BEGIN Recorded data
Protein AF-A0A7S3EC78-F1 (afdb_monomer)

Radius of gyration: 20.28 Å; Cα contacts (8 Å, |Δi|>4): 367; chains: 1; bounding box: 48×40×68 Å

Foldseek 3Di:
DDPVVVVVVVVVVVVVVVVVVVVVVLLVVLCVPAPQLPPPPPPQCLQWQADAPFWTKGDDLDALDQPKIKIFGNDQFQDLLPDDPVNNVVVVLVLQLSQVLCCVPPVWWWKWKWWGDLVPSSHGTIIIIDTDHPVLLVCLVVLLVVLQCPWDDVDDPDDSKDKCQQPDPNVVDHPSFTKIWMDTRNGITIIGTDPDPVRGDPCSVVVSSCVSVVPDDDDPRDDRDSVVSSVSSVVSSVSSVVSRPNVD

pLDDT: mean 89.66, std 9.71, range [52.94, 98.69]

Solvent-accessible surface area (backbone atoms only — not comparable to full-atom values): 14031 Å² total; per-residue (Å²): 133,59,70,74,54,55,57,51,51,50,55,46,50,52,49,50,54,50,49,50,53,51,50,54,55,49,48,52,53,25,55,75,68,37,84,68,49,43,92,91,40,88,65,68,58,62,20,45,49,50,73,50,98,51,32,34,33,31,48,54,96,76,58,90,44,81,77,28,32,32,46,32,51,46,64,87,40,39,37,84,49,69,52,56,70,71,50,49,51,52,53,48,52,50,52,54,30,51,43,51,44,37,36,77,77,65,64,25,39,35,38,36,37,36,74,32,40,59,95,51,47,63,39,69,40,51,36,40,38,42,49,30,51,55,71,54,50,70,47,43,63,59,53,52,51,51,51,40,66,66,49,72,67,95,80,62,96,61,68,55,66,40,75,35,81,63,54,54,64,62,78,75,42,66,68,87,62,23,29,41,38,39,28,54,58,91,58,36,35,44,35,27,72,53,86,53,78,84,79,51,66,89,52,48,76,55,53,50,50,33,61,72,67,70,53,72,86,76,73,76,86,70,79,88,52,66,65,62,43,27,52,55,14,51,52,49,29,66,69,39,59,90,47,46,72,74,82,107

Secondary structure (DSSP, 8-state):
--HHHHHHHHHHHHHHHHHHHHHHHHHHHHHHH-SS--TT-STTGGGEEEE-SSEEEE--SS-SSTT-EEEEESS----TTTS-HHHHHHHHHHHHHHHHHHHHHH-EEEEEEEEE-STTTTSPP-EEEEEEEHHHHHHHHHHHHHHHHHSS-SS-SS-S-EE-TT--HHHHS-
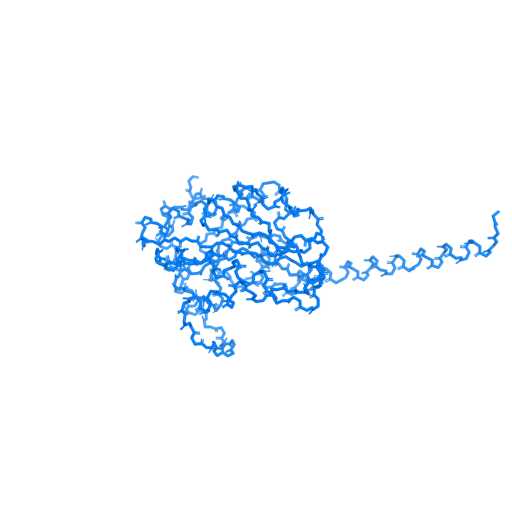TT--EEEEEETTTEEEEEE-S-TTTS-TTHHHHHHHHHTTPPPPPS-PPP-HHHHHHHHHHHHHHHTTT-GGG-

InterPro domains:
  IPR006767 Cwf19-like protein, C-terminal domain-2 [PF04676] (154-245)
  IPR006768 Cwf19-like, C-terminal domain-1 [PF04677] (26-145)
  IPR036265 HIT-like superfamily [G3DSA:3.30.428.10] (28-152)
  IPR036265 HIT-like superfamily [SSF54197] (24-146)
  IPR040194 Cwf19-like protein [PTHR12072] (5-247)

Mean predicted aligned error: 6.45 Å

Sequence (248 aa):
MTEKRRRKDEVRAEKDVKRVKSMVSSSKKAMDNCRLCLRDKATGWHRVFSVAPESYLVVPRNPLAHGHCMIIPFDHEGSSTELAEEVFDELLKYRQSLVKMFFEKEQKEVIFFETASASRSNRHMVIHCIPLSRKDASAAPGYFKQALLTEGPEWSQHKKLIESNGRSIRSMIPKGFPYFNVEFGLAFGYAHVIEDEESFNYRLGFEVIEGLLDLSPRPPSRKPDHEVESQMADQLRSVYKGFDWVQD

Nearest PDB structures (foldseek):
  6id1-assembly1_U  TM=9.296E-01  e=9.040E-20  Homo sapiens
  8ro2-assembly1_L2  TM=9.420E-01  e=5.916E-19  Homo sapiens
  8ro1-assembly1_L2  TM=8.979E-01  e=1.086E-18  Caenorhabditis elegans
  3jb9-assembly1_c  TM=9.020E-01  e=7.110E-18  Schizosaccharomyces pombe 972h-
  3ano-assembly1_B-2  TM=8.030E-01  e=1.230E-05  Mycobacterium tuberculosis H37Rv

Organism: NCBI:txid101924

Structure (mmCIF, N/CA/C/O backbone):
data_AF-A0A7S3EC78-F1
#
_entry.id   AF-A0A7S3EC78-F1
#
loop_
_atom_site.group_PDB
_atom_site.id
_atom_site.type_symbol
_atom_site.label_atom_id
_atom_site.label_alt_id
_atom_site.label_comp_id
_atom_site.label_asym_id
_atom_site.label_entity_id
_atom_site.label_seq_id
_atom_site.pdbx_PDB_ins_code
_atom_site.Cartn_x
_atom_site.Cartn_y
_atom_site.Cartn_z
_atom_site.occupancy
_atom_site.B_iso_or_equiv
_atom_site.auth_seq_id
_atom_site.auth_comp_id
_atom_site.auth_asym_id
_atom_site.auth_atom_id
_atom_site.pdbx_PDB_model_num
ATOM 1 N N . MET A 1 1 ? 18.206 -2.338 -52.219 1.00 57.41 1 MET A N 1
ATOM 2 C CA . MET A 1 1 ? 18.460 -2.520 -50.770 1.00 57.41 1 MET A CA 1
ATOM 3 C C . MET A 1 1 ? 19.545 -3.590 -50.638 1.00 57.41 1 MET A C 1
ATOM 5 O O . MET A 1 1 ? 19.429 -4.595 -51.320 1.00 57.41 1 MET A O 1
ATOM 9 N N . THR A 1 2 ? 20.650 -3.360 -49.920 1.00 75.31 2 THR A N 1
ATOM 10 C CA . THR A 1 2 ? 21.802 -4.290 -49.923 1.00 75.31 2 THR A CA 1
ATOM 11 C C . THR A 1 2 ? 21.516 -5.554 -49.105 1.00 75.31 2 THR A C 1
ATOM 13 O O . THR A 1 2 ? 20.959 -5.458 -48.016 1.00 75.31 2 THR A O 1
ATOM 16 N N . GLU A 1 3 ? 21.947 -6.727 -49.580 1.00 74.62 3 GLU A N 1
ATOM 17 C CA . GLU A 1 3 ? 21.747 -8.037 -48.918 1.00 74.62 3 GLU A CA 1
ATOM 18 C C . GLU A 1 3 ? 22.219 -8.052 -47.449 1.00 74.62 3 GLU A C 1
ATOM 20 O O . GLU A 1 3 ? 21.618 -8.666 -46.571 1.00 74.62 3 GLU A O 1
ATOM 25 N N . LYS A 1 4 ? 23.256 -7.263 -47.147 1.00 73.94 4 LYS A N 1
ATOM 26 C CA . LYS A 1 4 ? 23.776 -7.046 -45.790 1.00 73.94 4 LYS A CA 1
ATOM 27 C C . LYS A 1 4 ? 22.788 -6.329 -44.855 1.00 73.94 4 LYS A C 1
END Recorded data
- _Try it_
Skip the images and restate each record above word for word.

- _Answer box_
Protein AF-A0A7S3EC78-F1 (afdb_monomer)

Radius of gyration: 20.28 Å; Cα contacts (8 Å, |Δi|>4): 367; chains: 1; bounding box: 48×40×68 Å

Foldseek 3Di:
DDPVVVVVVVVVVVVVVVVVVVVVVLLVVLCVPAPQLPPPPPPQCLQWQADAPFWTKGDDLDALDQPKIKIFGNDQFQDLLPDDPVNNVVVVLVLQLSQVLCCVPPVWWWKWKWWGDLVPSSHGTIIIIDTDHPVLLVCLVVLLVVLQCPWDDVDDPDDSKDKCQQPDPNVVDHPSFTKIWMDTRNGITIIGTDPDPVRGDPCSVVVSSCVSVVPDDDDPRDDRDSVVSSVSSVVSSVSSVVSRPNVD

pLDDT: mean 89.66, std 9.71, range [52.94, 98.69]

Solvent-accessible surface area (backbone atoms only — not comparable to full-atom values): 14031 Å² total; per-residue (Å²): 133,59,70,74,54,55,57,51,51,50,55,46,50,52,49,50,54,50,49,50,53,51,50,54,55,49,48,52,53,25,55,75,68,37,84,68,49,43,92,91,40,88,65,68,58,62,20,45,49,50,73,50,98,51,32,34,33,31,48,54,96,76,58,90,44,81,77,28,32,32,46,32,51,46,64,87,40,39,37,84,49,69,52,56,70,71,50,49,51,52,53,48,52,50,52,54,30,51,43,51,44,37,36,77,77,65,64,25,39,35,38,36,37,36,74,32,40,59,95,51,47,63,39,69,40,51,36,40,38,42,49,30,51,55,71,54,50,70,47,43,63,59,53,52,51,51,51,40,66,66,49,72,67,95,80,62,96,61,68,55,66,40,75,35,81,63,54,54,64,62,78,75,42,66,68,87,62,23,29,41,38,39,28,54,58,91,58,36,35,44,35,27,72,53,86,53,78,84,79,51,66,89,52,48,76,55,53,50,50,33,61,72,67,70,53,72,86,76,73,76,86,70,79,88,52,66,65,62,43,27,52,55,14,51,52,49,29,66,69,39,59,90,47,46,72,74,82,107

Secondary structure (DSSP, 8-state):
--HHHHHHHHHHHHHHHHHHHHHHHHHHHHHHH-SS--TT-STTGGGEEEE-SSEEEE--SS-SSTT-EEEEESS----TTTS-HHHHHHHHHHHHHHHHHHHHHH-EEEEEEEEE-STTTTSPP-EEEEEEEHHHHHHHHHHHHHHHHHSS-SS-SS-S-EE-TT--HHHHS-
TT--EEEEEETTTEEEEEE-S-TTTS-TTHHHHHHHHHTTPPPPPS-PPP-HHHHHHHHHHHHHHHTTT-GGG-

InterPro domains:
  IPR006767 Cwf19-like protein, C-terminal domain-2 [PF04676] (154-245)
  IPR006768 Cwf19-like, C-terminal domain-1 [PF04677] (26-145)
  IPR036265 HIT-like superfamily [G3DSA:3.30.428.10] (28-152)
  IPR036265 HIT-like superfamily [SSF54197] (24-146)
  IPR040194 Cwf19-like protein [PTHR12072] (5-247)

Mean predicted aligned error: 6.45 Å

Sequence (248 aa):
MTEKRRRKDEVRAEKDVKRVKSMVSSSKKAMDNCRLCLRDKATGWHRVFSVAPESYLVVPRNPLAHGHCMIIPFDHEGSSTELAEEVFDELLKYRQSLVKMFFEKEQKEVIFFETASASRSNRHMVIHCIPLSRKDASAAPGYFKQALLTEGPEWSQHKKLIESNGRSIRSMIPKGFPYFNVEFGLAFGYAHVIEDEESFNYRLGFEVIEGLLDLSPRPPSRKPDHEVESQMADQLRSVYKGFDWVQD

Nearest PDB structures (foldseek):
  6id1-assembly1_U  TM=9.296E-01  e=9.040E-20  Homo sapiens
  8ro2-assembly1_L2  TM=9.420E-01  e=5.916E-19  Homo sapiens
  8ro1-assembly1_L2  TM=8.979E-01  e=1.086E-18  Caenorhabditis elegans
  3jb9-assembly1_c  TM=9.020E-01  e=7.110E-18  Schizosaccharomyces pombe 972h-
  3ano-assembly1_B-2  TM=8.030E-01  e=1.230E-05  Mycobacterium tuberculosis H37Rv

Organism: NCBI:txid101924

Structure (mmCIF, N/CA/C/O backbone):
data_AF-A0A7S3EC78-F1
#
_entry.id   AF-A0A7S3EC78-F1
#
loop_
_atom_site.group_PDB
_atom_site.id
_atom_site.type_symbol
_atom_site.label_atom_id
_atom_site.label_alt_id
_atom_site.label_comp_id
_atom_site.label_asym_id
_atom_site.label_entity_id
_atom_site.label_seq_id
_atom_site.pdbx_PDB_ins_code
_atom_site.Cartn_x
_atom_site.Cartn_y
_atom_site.Cartn_z
_atom_site.occupancy
_atom_site.B_iso_or_equiv
_atom_site.auth_seq_id
_atom_site.auth_comp_id
_atom_site.auth_asym_id
_atom_site.auth_atom_id
_atom_site.pdbx_PDB_model_num
ATOM 1 N N . MET A 1 1 ? 18.206 -2.338 -52.219 1.00 57.41 1 MET A N 1
ATOM 2 C CA . MET A 1 1 ? 18.460 -2.520 -50.770 1.00 57.41 1 MET A CA 1
ATOM 3 C C . MET A 1 1 ? 19.545 -3.590 -50.638 1.00 57.41 1 MET A C 1
ATOM 5 O O . MET A 1 1 ? 19.429 -4.595 -51.320 1.00 57.41 1 MET A O 1
ATOM 9 N N . THR A 1 2 ? 20.650 -3.360 -49.920 1.00 75.31 2 THR A N 1
ATOM 10 C CA . THR A 1 2 ? 21.802 -4.290 -49.923 1.00 75.31 2 THR A CA 1
ATOM 11 C C . THR A 1 2 ? 21.516 -5.554 -49.105 1.00 75.31 2 THR A C 1
ATOM 13 O O . THR A 1 2 ? 20.959 -5.458 -48.016 1.00 75.31 2 THR A O 1
ATOM 16 N N . GLU A 1 3 ? 21.947 -6.727 -49.580 1.00 74.62 3 GLU A N 1
ATOM 17 C CA . GLU A 1 3 ? 21.747 -8.037 -48.918 1.00 74.62 3 GLU A CA 1
ATOM 18 C C . GLU A 1 3 ? 22.219 -8.052 -47.449 1.00 74.62 3 GLU A C 1
ATOM 20 O O . GLU A 1 3 ? 21.618 -8.666 -46.571 1.00 74.62 3 GLU A O 1
ATOM 25 N N . LYS A 1 4 ? 23.256 -7.263 -47.147 1.00 73.94 4 LYS A N 1
ATOM 26 C CA . LYS A 1 4 ? 23.776 -7.046 -45.790 1.00 73.94 4 LYS A CA 1
ATOM 27 C C . LYS A 1 4 ? 22.788 -6.329 -44.855 1.00 73.94 4 LYS A C 1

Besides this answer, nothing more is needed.